Es kann nur zu einem derben Gegenentwurf zu Disney, Pixar und Co. werden, wenn Hollywood-Schmutzfink Seth Rogen die Aufsicht über einen Animationsfilm mit R-Rating übernimmt. Wie gut sein Foodporn SAUSAGE PARTY nun aber tatsächlich geworden ist, das verrate ich in meiner Kritik.Sausage Party

Der Plot

Würstchen Frank und seine Kumpels leben ein zufriedenes Leben in einem ganz gewöhnlichen Supermarkt. All die hier wohnenden Lebensmittel haben nur ein Ziel: von einem Menschen gekauft und im Jenseits mit Glück und Freude überhäuft zu werden. Gemeinsam mit seiner Angebeteten Brenda, einem prallen Hot-Dog-Brötchen, teilt er diesen Traum. Erstmal raus aus der Verpackung, will das Pärchen es im Paradies so richtig sinnlich angehen lassen. Doch als eines Tages der süße Senf davon berichtet, wie es bei den „Göttern“ zuhause tatsächlich zugeht, wollen Frank und seine Kumpanen den ganzen Supermarkt davon in Kenntnis setzen. Von wegen Liebe, Lust und Heiterkeit. Doch um die Lebensmittel aller Regale davon zu überzeugen, dass sie nur überleben können, wenn sie den Kampf mit den Menschen aufnehmen, muss Frank seinen Mann stehen.  Ob es ihm gelingt, die sabbernden Zweibeiner für immer auszuknocken?

Kritik

Für allzu tiefsinnigen Humor ist Seth Rogen nicht unbedingt bekannt, doch wer mit den zotenlastigen Gagparaden etwas anfangen kann, ist mit Filmen wie „Das ist das Ende“, „Die highligen drei Könige“ oder auch den „Bad Neighbors“-Produktionen vor allem deshalb gut bedient, weil ihnen doch immer glaubhaft auch ein wenig Herz inne wohnt. Der Schwerpunkt derartiger Rogen-Comedys liegt zwar auf platten Kalauern, die mal mehr, mal weniger weit unterhalb der Gürtellinie zu finden sind. Doch die Themen, die von dem Schauspieler und seinen Stammschreibern abgefrühstückt werden, sind immer kreativ und darüber hinaus auch mit Überraschungen bestückt.

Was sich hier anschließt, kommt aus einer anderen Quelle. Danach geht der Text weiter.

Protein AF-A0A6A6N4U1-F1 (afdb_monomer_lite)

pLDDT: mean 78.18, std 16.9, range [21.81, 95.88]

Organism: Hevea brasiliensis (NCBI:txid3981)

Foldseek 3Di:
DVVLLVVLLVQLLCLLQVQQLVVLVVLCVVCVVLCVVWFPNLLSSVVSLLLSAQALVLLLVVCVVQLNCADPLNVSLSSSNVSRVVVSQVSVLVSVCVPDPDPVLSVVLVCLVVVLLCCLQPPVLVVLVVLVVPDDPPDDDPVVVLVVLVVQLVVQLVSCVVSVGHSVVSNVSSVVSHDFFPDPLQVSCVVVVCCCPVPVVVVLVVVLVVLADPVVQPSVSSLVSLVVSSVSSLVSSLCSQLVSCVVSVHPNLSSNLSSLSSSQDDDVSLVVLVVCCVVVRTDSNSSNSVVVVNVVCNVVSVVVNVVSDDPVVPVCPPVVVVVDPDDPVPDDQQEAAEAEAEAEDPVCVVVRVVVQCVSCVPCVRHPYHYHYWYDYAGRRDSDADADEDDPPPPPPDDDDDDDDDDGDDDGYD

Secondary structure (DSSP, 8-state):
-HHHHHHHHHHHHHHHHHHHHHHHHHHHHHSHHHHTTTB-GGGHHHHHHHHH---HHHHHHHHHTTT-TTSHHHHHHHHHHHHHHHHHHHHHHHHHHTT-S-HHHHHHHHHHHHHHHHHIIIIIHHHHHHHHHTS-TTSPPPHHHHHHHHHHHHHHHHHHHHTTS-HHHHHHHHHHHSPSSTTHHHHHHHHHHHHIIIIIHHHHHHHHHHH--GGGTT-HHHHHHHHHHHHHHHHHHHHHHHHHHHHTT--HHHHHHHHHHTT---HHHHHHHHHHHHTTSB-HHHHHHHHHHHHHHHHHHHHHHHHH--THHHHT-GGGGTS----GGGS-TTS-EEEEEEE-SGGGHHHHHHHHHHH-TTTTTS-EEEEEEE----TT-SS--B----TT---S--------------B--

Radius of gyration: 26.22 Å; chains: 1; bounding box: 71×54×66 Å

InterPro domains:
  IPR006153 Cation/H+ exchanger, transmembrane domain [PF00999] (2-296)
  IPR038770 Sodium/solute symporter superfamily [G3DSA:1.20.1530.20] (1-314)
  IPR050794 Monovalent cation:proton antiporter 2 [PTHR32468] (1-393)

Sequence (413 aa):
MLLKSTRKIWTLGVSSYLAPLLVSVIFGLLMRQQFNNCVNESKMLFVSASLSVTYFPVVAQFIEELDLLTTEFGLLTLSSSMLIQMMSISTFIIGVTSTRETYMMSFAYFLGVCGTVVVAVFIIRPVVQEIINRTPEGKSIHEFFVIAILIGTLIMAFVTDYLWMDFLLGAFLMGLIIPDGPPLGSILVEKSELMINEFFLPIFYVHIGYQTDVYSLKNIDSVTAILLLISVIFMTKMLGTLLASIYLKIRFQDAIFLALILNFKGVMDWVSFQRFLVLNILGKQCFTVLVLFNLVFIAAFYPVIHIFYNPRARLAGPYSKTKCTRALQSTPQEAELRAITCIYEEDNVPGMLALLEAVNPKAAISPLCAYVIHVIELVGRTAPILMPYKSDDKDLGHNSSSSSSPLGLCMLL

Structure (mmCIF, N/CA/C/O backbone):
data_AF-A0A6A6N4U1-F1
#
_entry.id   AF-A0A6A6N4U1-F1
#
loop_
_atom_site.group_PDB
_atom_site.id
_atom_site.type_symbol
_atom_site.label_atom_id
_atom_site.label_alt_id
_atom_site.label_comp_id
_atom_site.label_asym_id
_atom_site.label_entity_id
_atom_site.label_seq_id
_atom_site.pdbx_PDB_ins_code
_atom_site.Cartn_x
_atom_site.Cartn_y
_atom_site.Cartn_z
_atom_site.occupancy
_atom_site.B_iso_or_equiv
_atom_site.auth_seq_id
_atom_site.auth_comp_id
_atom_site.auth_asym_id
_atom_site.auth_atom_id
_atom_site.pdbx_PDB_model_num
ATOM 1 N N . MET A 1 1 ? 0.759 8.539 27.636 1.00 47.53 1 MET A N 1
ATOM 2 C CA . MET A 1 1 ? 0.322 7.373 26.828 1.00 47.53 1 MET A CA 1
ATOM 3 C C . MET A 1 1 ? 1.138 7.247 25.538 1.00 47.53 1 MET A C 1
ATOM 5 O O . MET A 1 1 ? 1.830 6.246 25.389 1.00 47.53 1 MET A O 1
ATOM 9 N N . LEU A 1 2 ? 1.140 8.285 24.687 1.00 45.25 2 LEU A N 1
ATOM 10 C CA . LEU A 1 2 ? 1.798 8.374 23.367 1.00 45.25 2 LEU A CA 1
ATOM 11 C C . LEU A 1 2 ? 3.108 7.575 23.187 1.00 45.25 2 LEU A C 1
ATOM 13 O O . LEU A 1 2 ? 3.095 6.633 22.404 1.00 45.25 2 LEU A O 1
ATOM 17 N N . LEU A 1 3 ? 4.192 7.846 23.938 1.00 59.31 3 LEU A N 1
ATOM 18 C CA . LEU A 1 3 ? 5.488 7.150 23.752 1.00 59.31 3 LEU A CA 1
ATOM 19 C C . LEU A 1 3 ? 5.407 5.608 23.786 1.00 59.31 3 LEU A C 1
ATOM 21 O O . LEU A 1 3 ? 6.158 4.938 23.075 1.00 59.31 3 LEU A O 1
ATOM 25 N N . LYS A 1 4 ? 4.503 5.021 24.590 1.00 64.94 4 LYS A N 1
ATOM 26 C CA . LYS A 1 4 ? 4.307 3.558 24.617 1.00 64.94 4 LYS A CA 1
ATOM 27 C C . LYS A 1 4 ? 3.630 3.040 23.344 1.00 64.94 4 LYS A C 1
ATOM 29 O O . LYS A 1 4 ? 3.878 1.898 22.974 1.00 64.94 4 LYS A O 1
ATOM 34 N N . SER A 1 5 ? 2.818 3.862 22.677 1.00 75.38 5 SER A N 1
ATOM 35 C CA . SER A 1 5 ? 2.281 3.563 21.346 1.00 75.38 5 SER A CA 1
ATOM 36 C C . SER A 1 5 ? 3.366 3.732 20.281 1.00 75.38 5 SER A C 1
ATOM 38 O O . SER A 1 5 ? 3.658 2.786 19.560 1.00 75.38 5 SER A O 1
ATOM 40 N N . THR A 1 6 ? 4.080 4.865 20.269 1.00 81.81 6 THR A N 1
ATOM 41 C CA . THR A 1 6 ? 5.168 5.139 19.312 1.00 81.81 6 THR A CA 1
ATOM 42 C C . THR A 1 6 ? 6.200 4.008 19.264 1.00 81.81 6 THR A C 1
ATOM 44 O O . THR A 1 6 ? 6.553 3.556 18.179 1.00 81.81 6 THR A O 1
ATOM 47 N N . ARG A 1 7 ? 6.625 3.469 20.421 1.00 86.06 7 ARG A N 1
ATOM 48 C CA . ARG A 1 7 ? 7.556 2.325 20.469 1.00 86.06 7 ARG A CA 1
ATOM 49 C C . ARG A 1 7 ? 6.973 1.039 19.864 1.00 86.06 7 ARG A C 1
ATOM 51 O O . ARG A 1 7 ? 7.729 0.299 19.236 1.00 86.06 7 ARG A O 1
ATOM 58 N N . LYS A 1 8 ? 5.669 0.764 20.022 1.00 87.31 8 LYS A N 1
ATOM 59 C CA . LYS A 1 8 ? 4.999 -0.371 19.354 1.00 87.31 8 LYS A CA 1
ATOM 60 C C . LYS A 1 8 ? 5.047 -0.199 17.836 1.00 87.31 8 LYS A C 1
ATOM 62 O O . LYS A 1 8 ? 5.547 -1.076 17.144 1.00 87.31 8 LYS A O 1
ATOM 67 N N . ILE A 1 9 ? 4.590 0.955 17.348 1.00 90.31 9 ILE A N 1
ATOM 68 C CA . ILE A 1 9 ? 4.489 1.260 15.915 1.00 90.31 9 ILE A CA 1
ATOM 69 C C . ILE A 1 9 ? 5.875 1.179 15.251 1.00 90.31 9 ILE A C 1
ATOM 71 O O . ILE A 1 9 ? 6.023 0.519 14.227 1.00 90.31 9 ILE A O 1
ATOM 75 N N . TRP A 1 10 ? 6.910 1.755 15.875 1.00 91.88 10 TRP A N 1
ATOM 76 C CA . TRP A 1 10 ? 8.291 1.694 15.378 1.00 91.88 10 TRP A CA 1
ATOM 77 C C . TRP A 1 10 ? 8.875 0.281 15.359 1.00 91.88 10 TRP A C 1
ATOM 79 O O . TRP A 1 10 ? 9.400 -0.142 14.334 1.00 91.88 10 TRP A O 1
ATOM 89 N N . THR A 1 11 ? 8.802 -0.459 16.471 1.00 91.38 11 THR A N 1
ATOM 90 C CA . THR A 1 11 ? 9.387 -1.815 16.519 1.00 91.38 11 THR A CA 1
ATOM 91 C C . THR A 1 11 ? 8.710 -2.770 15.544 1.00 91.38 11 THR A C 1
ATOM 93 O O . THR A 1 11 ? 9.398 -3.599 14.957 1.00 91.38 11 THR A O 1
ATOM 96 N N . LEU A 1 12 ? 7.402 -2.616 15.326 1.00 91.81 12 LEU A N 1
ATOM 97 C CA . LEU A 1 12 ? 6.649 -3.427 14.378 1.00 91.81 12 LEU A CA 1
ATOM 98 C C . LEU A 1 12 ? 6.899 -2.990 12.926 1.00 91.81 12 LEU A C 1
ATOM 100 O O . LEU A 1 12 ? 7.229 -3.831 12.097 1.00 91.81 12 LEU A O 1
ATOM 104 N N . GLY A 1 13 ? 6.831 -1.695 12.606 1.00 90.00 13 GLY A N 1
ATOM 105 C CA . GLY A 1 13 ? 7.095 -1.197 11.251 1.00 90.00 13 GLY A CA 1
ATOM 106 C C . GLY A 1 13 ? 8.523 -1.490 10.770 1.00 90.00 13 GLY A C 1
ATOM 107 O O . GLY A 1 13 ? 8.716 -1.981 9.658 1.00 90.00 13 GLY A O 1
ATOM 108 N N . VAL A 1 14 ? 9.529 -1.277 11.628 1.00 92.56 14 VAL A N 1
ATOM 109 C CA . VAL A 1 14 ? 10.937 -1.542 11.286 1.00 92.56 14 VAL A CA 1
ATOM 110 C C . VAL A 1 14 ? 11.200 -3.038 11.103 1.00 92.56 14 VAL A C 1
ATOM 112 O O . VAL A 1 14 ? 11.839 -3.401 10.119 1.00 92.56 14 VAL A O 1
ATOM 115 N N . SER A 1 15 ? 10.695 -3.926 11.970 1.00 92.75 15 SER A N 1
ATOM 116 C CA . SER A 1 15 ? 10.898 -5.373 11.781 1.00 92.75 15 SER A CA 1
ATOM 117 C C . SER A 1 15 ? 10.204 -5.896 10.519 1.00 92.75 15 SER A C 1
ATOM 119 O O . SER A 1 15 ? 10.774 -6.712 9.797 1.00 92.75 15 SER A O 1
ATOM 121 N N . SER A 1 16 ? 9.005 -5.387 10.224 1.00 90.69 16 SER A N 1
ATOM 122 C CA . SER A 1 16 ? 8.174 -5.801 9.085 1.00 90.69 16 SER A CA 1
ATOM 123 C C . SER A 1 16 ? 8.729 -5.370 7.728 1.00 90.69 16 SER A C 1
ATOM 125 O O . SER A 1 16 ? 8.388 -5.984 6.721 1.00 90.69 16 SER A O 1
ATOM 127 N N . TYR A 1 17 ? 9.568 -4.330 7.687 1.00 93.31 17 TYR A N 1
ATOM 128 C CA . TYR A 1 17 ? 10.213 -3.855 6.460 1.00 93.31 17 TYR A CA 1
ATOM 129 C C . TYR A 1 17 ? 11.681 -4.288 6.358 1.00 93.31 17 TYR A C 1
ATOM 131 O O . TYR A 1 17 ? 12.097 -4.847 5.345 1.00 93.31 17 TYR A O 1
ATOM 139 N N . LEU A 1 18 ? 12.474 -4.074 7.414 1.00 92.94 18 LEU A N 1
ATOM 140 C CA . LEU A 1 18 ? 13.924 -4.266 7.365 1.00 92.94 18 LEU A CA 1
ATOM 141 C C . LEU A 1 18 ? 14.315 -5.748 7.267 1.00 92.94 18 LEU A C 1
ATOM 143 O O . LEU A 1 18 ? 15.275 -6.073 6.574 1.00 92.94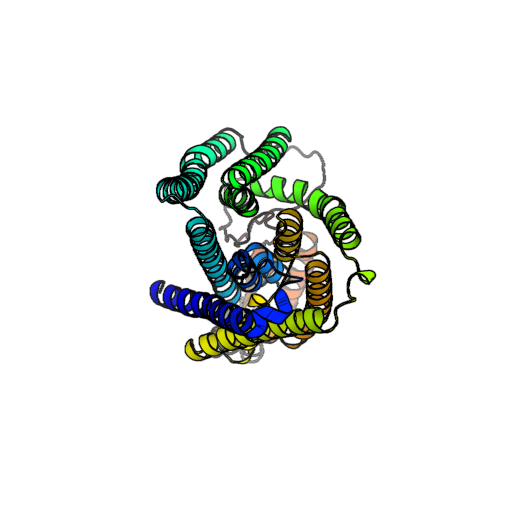 18 LEU A O 1
ATOM 147 N N . ALA A 1 19 ? 13.576 -6.655 7.920 1.00 92.81 19 ALA A N 1
ATOM 148 C CA . ALA A 1 19 ? 13.865 -8.088 7.857 1.00 92.81 19 ALA A CA 1
ATOM 149 C C . ALA A 1 19 ? 13.675 -8.677 6.441 1.00 92.81 19 ALA A C 1
ATOM 151 O O . ALA A 1 19 ? 14.647 -9.225 5.912 1.00 92.81 19 ALA A O 1
ATOM 152 N N . PRO A 1 20 ? 12.504 -8.550 5.774 1.00 93.12 20 PRO A N 1
ATOM 153 C CA . PRO A 1 20 ? 12.352 -9.034 4.401 1.00 93.12 20 PRO A CA 1
ATOM 154 C C . PRO A 1 20 ? 13.246 -8.286 3.407 1.00 93.12 20 PRO A C 1
ATOM 156 O O . PRO A 1 20 ? 13.717 -8.909 2.457 1.00 93.12 20 PRO A O 1
ATOM 159 N N . LEU A 1 21 ? 13.564 -7.005 3.636 1.00 92.19 21 LEU A N 1
ATOM 160 C CA . LEU A 1 21 ? 14.503 -6.278 2.781 1.00 92.19 21 LEU A CA 1
ATOM 161 C C . LEU A 1 21 ? 15.927 -6.845 2.873 1.00 92.19 21 LEU A C 1
ATOM 163 O O . LEU A 1 21 ? 16.541 -7.127 1.847 1.00 92.19 21 LEU A O 1
ATOM 167 N N . LEU A 1 22 ? 16.453 -7.069 4.080 1.00 92.19 22 LEU A N 1
ATOM 168 C CA . LEU A 1 22 ? 17.785 -7.657 4.246 1.00 92.19 22 LEU A CA 1
ATOM 169 C C . LEU A 1 22 ? 17.848 -9.073 3.657 1.00 92.19 22 LEU A C 1
ATOM 171 O O . LEU A 1 22 ? 18.781 -9.384 2.919 1.00 92.19 22 LEU A O 1
ATOM 175 N N . VAL A 1 23 ? 16.840 -9.913 3.916 1.00 92.56 23 VAL A N 1
ATOM 176 C CA . VAL A 1 23 ? 16.816 -11.289 3.394 1.00 92.56 23 VAL A CA 1
ATOM 177 C C . VAL A 1 23 ? 16.647 -11.322 1.872 1.00 92.56 23 VAL A C 1
ATOM 179 O O . VAL A 1 23 ? 17.328 -12.109 1.221 1.00 92.56 23 VAL A O 1
ATOM 182 N N . SER A 1 24 ? 15.823 -10.458 1.271 1.00 89.44 24 SER A N 1
ATOM 183 C CA . SER A 1 24 ? 15.673 -10.399 -0.194 1.00 89.44 24 SER A CA 1
ATOM 184 C C . SER A 1 24 ? 16.916 -9.885 -0.911 1.00 89.44 24 SER A C 1
ATOM 186 O O . SER A 1 24 ? 17.245 -10.387 -1.983 1.00 89.44 24 SER A O 1
ATOM 188 N N . VAL A 1 25 ? 17.641 -8.924 -0.332 1.00 88.00 25 VAL A N 1
ATOM 189 C CA . VAL A 1 25 ? 18.926 -8.469 -0.882 1.00 88.00 25 VAL A CA 1
ATOM 190 C C . VAL A 1 25 ? 19.991 -9.563 -0.761 1.00 88.00 25 VAL A C 1
ATOM 192 O O . VAL A 1 25 ? 20.678 -9.839 -1.741 1.00 88.00 25 VAL A O 1
ATOM 195 N N . ILE A 1 26 ? 20.090 -10.252 0.382 1.00 89.50 26 ILE A N 1
ATOM 196 C CA . ILE A 1 26 ? 21.025 -11.378 0.562 1.00 89.50 26 ILE A CA 1
ATOM 197 C C . ILE A 1 26 ? 20.692 -12.531 -0.399 1.00 89.50 26 ILE A C 1
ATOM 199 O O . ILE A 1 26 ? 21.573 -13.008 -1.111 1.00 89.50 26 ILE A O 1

So besaß „Bad Neighbors 2“ eine starke emanzipatorische Message und der Weihnachtsblödelei der „Highligen drei Könige“ nahm man die harmonisch-romantische Pointe zum Schluss mehr ab, als so manch kitschigem Festtagsreigen der öffentlich rechtlichen Fernsehanstalten. Wenn Rogens Crew erneut zum humoristischen Rundumschlag ausholt, sollte man entsprechend auf alles vorbereitet sein. Auch die hierzulande ab 16 (!) freigegebene Animationskomödie „Sausage Party“ lässt hier und da erkennen, dass den Machern nicht ausschließlich an der Provokation gelegen ist, die spätestens das Lebensmittel-Porno-Spektakel der letzten fünf Minuten hervorrufen wird. Es geht auch im interkulturellen Austausch, um die Akzeptanz des Fremden und um das Finden zu sich selbst. Doch leider sorgt dieser Wille, mehr abzuliefern als reines Comedy-Kino, in diesem Fall dafür, dass „Sausage Party“ nur in Einzelszenen wirklich lustig ist und ansonsten mit etwas zu kämpfen hat, das wir uns angesichts der Trailer so nicht vorstellen konnten: zu viel Handlung.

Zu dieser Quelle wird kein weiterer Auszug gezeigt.